On the days that I don't have to work, I love watching my favorite cooking shows while I am doing my house work. Food network has it right...about the time I turn on the TV I can watch Barefoot Contessa, Giada at Home, and other lovely shows where chefs and cooks do it up right. Today Ina Garten made Tuscan white bean soup, roasted leg of lamb, and roasted fennel with summer fruits and a mascarpone sauce for dessert. Giada made some amazing looking chicken and steak fajitas with a corn, black bean and tomato salad and espresso churros. I mean really. Great, quality food.
There's only one problem with Food Network's lineup. Right in between Giada at Home and 5 Ingredient Fix (my FAVORITE show), my day is interrupted with 30 Minute Meals. Sometimes what she makes is ok. But sometimes she leaves me grimacing in disgust at the different things she finds acceptable when thrown together. If I hear her remind her watchers one more time that OREGANO means "joy of the mountain" in Greek, I think I am going to throw a gyro at the TV.

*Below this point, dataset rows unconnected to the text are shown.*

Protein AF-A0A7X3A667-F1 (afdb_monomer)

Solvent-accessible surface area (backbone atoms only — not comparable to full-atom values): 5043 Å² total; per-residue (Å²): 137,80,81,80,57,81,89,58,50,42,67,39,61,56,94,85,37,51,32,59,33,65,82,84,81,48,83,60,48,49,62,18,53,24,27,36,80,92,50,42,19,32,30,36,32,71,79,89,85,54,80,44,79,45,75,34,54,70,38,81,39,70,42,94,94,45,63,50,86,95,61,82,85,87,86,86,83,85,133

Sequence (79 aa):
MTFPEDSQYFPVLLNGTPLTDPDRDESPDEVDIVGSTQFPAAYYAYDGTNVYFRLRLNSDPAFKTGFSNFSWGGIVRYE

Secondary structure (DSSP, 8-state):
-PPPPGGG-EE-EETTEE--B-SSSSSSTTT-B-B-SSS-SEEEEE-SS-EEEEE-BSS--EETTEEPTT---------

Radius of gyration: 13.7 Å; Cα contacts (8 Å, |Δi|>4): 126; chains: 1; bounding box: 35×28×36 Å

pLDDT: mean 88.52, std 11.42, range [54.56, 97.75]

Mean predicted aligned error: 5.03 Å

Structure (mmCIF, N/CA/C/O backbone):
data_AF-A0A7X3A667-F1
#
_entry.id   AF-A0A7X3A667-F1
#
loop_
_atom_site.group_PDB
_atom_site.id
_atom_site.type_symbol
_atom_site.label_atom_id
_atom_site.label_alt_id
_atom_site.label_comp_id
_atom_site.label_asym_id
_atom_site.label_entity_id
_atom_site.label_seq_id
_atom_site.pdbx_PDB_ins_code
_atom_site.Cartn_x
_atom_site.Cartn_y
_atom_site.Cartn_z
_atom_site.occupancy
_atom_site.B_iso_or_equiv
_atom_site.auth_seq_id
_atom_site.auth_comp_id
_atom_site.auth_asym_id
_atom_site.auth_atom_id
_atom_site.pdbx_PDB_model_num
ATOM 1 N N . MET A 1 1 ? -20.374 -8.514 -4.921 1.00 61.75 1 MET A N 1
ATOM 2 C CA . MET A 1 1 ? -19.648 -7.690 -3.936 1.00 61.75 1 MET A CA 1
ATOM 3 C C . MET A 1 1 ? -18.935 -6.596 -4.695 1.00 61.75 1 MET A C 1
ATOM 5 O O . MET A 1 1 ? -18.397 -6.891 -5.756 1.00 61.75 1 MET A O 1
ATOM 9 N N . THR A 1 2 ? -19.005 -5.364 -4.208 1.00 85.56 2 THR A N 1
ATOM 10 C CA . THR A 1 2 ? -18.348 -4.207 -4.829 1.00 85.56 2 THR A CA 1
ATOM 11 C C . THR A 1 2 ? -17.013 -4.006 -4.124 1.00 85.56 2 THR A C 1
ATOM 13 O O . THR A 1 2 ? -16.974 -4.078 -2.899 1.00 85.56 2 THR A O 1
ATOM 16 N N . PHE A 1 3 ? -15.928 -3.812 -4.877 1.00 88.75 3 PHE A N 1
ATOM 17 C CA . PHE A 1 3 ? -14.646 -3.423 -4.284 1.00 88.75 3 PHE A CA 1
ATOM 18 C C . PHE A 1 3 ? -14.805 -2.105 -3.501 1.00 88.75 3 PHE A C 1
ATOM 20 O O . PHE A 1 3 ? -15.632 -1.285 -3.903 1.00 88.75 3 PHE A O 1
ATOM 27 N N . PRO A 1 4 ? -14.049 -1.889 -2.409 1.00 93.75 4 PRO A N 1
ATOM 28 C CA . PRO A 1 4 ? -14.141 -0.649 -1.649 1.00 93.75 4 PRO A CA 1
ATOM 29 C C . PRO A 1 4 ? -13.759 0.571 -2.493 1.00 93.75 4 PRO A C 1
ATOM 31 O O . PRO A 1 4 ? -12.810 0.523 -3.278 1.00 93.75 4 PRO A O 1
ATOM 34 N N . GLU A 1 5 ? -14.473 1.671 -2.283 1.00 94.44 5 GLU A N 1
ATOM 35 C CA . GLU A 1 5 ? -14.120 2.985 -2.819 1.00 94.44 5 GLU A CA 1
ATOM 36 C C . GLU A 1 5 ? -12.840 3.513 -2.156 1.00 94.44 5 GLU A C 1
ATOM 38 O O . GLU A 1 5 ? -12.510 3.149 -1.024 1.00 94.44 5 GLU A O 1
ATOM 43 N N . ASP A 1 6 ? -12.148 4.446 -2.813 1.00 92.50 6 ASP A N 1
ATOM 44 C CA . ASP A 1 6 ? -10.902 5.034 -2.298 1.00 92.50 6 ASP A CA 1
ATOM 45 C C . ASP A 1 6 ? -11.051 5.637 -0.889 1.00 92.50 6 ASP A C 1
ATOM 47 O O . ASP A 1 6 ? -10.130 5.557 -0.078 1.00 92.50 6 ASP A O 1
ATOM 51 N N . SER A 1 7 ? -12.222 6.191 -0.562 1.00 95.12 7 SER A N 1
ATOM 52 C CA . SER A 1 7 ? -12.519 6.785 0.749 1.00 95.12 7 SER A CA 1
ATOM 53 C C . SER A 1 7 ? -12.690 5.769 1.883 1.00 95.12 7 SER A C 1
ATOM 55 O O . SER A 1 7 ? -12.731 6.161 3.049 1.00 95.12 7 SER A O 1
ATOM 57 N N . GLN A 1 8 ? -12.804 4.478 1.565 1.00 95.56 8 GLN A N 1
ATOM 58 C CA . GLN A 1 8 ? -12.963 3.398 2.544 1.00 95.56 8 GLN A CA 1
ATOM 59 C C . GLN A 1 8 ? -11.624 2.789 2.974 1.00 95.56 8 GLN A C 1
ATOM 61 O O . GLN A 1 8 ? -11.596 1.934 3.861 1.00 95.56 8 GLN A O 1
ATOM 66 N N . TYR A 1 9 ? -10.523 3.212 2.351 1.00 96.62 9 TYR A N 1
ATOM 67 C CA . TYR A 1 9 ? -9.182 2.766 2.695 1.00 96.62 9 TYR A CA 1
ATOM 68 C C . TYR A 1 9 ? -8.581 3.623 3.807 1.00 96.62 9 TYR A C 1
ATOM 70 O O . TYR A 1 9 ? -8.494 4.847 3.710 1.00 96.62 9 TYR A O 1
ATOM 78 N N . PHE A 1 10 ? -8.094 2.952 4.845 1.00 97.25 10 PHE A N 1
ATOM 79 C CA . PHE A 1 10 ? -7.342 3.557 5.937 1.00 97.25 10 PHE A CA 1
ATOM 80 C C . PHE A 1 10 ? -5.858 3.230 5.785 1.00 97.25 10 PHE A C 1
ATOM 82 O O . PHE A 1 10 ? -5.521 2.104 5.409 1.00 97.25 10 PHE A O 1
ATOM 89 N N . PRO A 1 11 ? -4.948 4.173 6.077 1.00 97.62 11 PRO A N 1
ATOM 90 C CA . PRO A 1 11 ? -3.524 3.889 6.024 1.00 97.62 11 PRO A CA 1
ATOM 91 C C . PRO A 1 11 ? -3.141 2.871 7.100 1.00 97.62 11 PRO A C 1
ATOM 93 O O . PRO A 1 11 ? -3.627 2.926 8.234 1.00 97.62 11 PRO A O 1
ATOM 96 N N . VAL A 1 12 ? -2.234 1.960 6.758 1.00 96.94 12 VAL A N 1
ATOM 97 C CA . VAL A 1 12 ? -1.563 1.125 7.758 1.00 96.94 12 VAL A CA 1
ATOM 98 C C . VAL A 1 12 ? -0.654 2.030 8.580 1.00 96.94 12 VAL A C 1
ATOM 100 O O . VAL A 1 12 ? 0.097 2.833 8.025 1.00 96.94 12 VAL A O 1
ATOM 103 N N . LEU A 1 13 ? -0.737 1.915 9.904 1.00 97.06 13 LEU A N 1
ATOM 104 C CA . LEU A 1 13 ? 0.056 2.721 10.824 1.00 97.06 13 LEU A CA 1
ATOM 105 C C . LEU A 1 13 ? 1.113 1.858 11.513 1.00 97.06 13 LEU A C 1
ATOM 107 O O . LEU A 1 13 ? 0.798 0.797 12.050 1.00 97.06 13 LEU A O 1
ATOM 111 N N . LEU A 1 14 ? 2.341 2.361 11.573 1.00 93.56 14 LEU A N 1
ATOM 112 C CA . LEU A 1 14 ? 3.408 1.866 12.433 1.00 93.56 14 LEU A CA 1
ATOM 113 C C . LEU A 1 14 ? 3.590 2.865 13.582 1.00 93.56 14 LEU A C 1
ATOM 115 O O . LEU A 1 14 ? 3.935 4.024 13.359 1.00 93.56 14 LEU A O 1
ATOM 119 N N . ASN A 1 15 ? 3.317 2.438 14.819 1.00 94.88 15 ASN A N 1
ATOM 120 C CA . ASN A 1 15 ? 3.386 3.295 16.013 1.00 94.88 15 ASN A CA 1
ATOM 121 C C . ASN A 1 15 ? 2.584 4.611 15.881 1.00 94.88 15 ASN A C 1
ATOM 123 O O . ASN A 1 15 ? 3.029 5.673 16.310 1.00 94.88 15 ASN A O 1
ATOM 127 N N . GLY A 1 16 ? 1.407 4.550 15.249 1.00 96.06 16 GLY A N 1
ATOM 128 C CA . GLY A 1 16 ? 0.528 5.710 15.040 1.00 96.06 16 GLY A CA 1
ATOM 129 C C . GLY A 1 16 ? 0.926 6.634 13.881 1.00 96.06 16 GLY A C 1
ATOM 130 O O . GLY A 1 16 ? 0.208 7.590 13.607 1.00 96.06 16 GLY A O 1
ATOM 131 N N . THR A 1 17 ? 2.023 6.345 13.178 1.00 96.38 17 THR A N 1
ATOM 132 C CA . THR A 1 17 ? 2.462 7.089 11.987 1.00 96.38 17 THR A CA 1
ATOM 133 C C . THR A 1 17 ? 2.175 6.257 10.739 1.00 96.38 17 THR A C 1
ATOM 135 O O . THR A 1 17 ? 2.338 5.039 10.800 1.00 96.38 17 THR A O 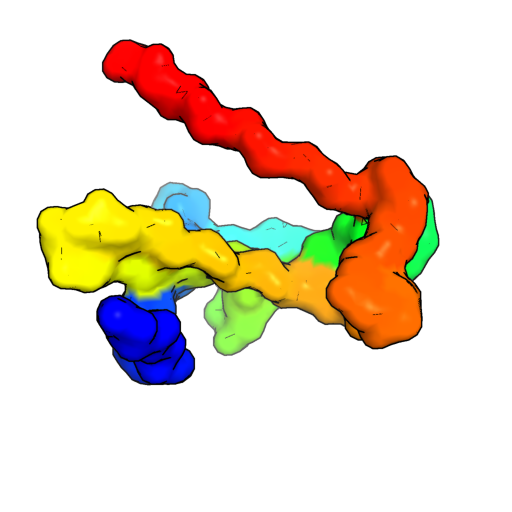1
ATOM 138 N N . PRO A 1 18 ? 1.738 6.847 9.612 1.00 97.62 18 PRO A N 1
ATOM 139 C CA . PRO A 1 18 ? 1.522 6.074 8.396 1.00 97.62 18 PRO A CA 1
ATOM 140 C C . PRO A 1 18 ? 2.780 5.332 7.946 1.00 97.62 18 PRO A C 1
ATOM 142 O O . PRO A 1 18 ? 3.875 5.886 8.015 1.00 97.62 18 PRO A O 1
ATOM 145 N N . LEU A 1 19 ? 2.611 4.088 7.495 1.00 97.44 19 LEU A N 1
ATOM 146 C CA . LEU A 1 19 ? 3.700 3.274 6.970 1.00 97.44 19 LEU A CA 1
ATOM 147 C C . LEU A 1 19 ? 4.285 3.940 5.719 1.00 97.44 19 LEU A C 1
ATOM 149 O O . LEU A 1 19 ? 3.550 4.322 4.804 1.00 97.44 19 LEU A O 1
ATOM 153 N N . THR A 1 20 ? 5.604 4.065 5.692 1.00 97.69 20 THR A N 1
ATOM 154 C CA . THR A 1 20 ? 6.376 4.651 4.596 1.00 97.69 20 THR A CA 1
ATOM 155 C C . THR A 1 20 ? 7.427 3.665 4.135 1.00 97.69 20 THR A C 1
ATOM 157 O O . THR A 1 20 ? 7.883 2.863 4.948 1.00 97.69 20 THR A O 1
ATOM 160 N N . ASP A 1 21 ? 7.846 3.798 2.886 1.00 96.88 21 ASP A N 1
ATOM 161 C CA . ASP A 1 21 ? 8.933 3.017 2.306 1.00 96.88 21 ASP A CA 1
ATOM 162 C C . ASP A 1 21 ? 9.709 3.924 1.334 1.00 96.88 21 ASP A C 1
ATOM 164 O O . ASP A 1 21 ? 9.062 4.759 0.676 1.00 96.88 21 ASP A O 1
ATOM 168 N N . PRO A 1 22 ? 11.056 3.889 1.320 1.00 96.62 22 PRO A N 1
ATOM 169 C CA . PRO A 1 22 ? 11.868 4.715 0.426 1.00 96.62 22 PRO A CA 1
ATOM 170 C C . PRO A 1 22 ? 11.552 4.501 -1.063 1.00 96.62 22 PRO A C 1
ATOM 172 O O . PRO A 1 22 ? 10.900 3.550 -1.447 1.00 96.62 22 PRO A O 1
ATOM 175 N N . ASP A 1 23 ? 11.983 5.437 -1.911 1.00 95.88 23 ASP A N 1
ATOM 176 C CA . ASP A 1 23 ? 11.905 5.297 -3.374 1.00 95.88 23 ASP A CA 1
ATOM 177 C C . ASP A 1 23 ? 13.240 4.746 -3.898 1.00 95.88 23 ASP A C 1
ATOM 179 O O . ASP A 1 23 ? 14.294 5.302 -3.558 1.00 95.88 23 ASP A O 1
ATOM 183 N N . ARG A 1 24 ? 13.194 3.731 -4.774 1.00 95.00 24 ARG A N 1
ATOM 184 C CA . ARG A 1 24 ? 14.347 3.081 -5.427 1.00 95.00 24 ARG A CA 1
ATOM 185 C C . ARG A 1 24 ? 15.303 2.355 -4.484 1.00 95.00 24 ARG A C 1
ATOM 187 O O . ARG A 1 24 ? 16.515 2.351 -4.739 1.00 95.00 24 ARG A O 1
ATOM 194 N N . ASP A 1 25 ? 14.803 1.768 -3.407 1.00 95.44 25 ASP A N 1
ATOM 195 C CA . ASP A 1 25 ? 15.593 0.824 -2.618 1.00 95.44 25 ASP A CA 1
ATOM 196 C C . ASP A 1 25 ? 15.390 -0.631 -3.043 1.00 95.44 25 ASP A C 1
ATOM 198 O O . ASP A 1 25 ? 16.242 -1.441 -2.680 1.00 95.44 25 ASP A O 1
ATOM 202 N N . GLU A 1 26 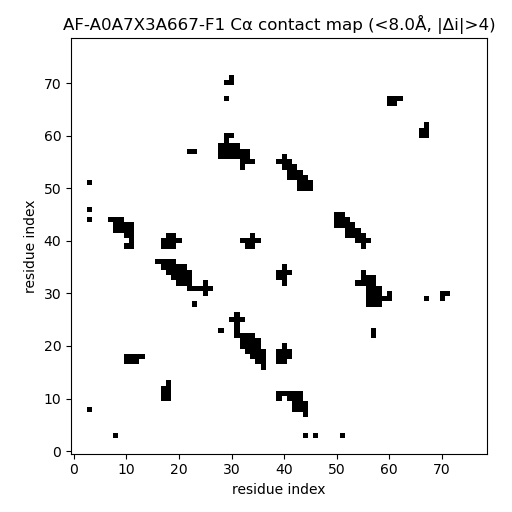? 14.407 -0.935 -3.908 1.00 93.50 26 GLU A N 1
ATOM 203 C CA . GLU A 1 26 ? 14.320 -2.229 -4.594 1.00 93.50 26 GLU A CA 1
ATOM 204 C C . GLU A 1 26 ? 14.244 -2.196 -6.128 1.00 93.50 26 GLU A C 1
ATOM 206 O O . GLU A 1 26 ? 14.007 -1.174 -6.771 1.00 93.50 26 GLU A O 1
ATOM 211 N N . SER A 1 27 ? 14.530 -3.354 -6.741 1.00 89.62 27 SER A N 1
ATOM 212 C CA . SER A 1 27 ? 14.564 -3.542 -8.195 1.00 89.62 27 SER A CA 1
ATOM 213 C C . SER A 1 27 ? 13.972 -4.896 -8.612 1.00 89.62 27 SER A C 1
ATOM 215 O O . SER A 1 27 ? 14.331 -5.921 -8.024 1.00 89.62 27 SER A O 1
ATOM 217 N N . PRO A 1 28 ? 13.139 -4.953 -9.671 1.00 89.19 28 PRO A N 1
ATOM 218 C CA . PRO A 1 28 ? 12.718 -3.846 -10.549 1.00 89.19 28 PRO A CA 1
ATOM 219 C C . PRO A 1 28 ? 11.680 -2.890 -9.917 1.00 89.19 28 PRO A C 1
ATOM 221 O O . PRO A 1 28 ? 11.000 -3.259 -8.972 1.00 89.19 28 PRO A O 1
ATOM 224 N N . ASP A 1 29 ? 11.488 -1.691 -10.485 1.00 90.31 29 ASP A N 1
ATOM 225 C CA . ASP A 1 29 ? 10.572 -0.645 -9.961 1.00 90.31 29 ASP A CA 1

My intense dislike of Rachel Ray began when I watched her make a 30-minute disaster that she claimed was intensely reminiscent of San Francisco. The meal included "chow mein" made with spaghetti noodles. Yes, you heard me. Spaghetti noodles. That left me convinced that Rachel has indeed NEVER been to San Francisco. Today's show really grossed me out. Ms. Ray decided to make "ballpark favorites" to eat at home. What in the world possessed her to make mac-n-cheese-dog casserole is beyond me. However, I suppose that just like beans and weiners, it's an acquired taste. But as I watched her pull out an icky little package of pork dogs (ewwwww!!!), cut them up, and pan fry them in EVOO (EVOO!!!!), I knew that olive oil makers around the world were probably mourning this horrid misuse of their treasured product. I know I almost was.
After this happened the only was I was able to survive the remaining 18 minutes of the show was by pressing the mute button.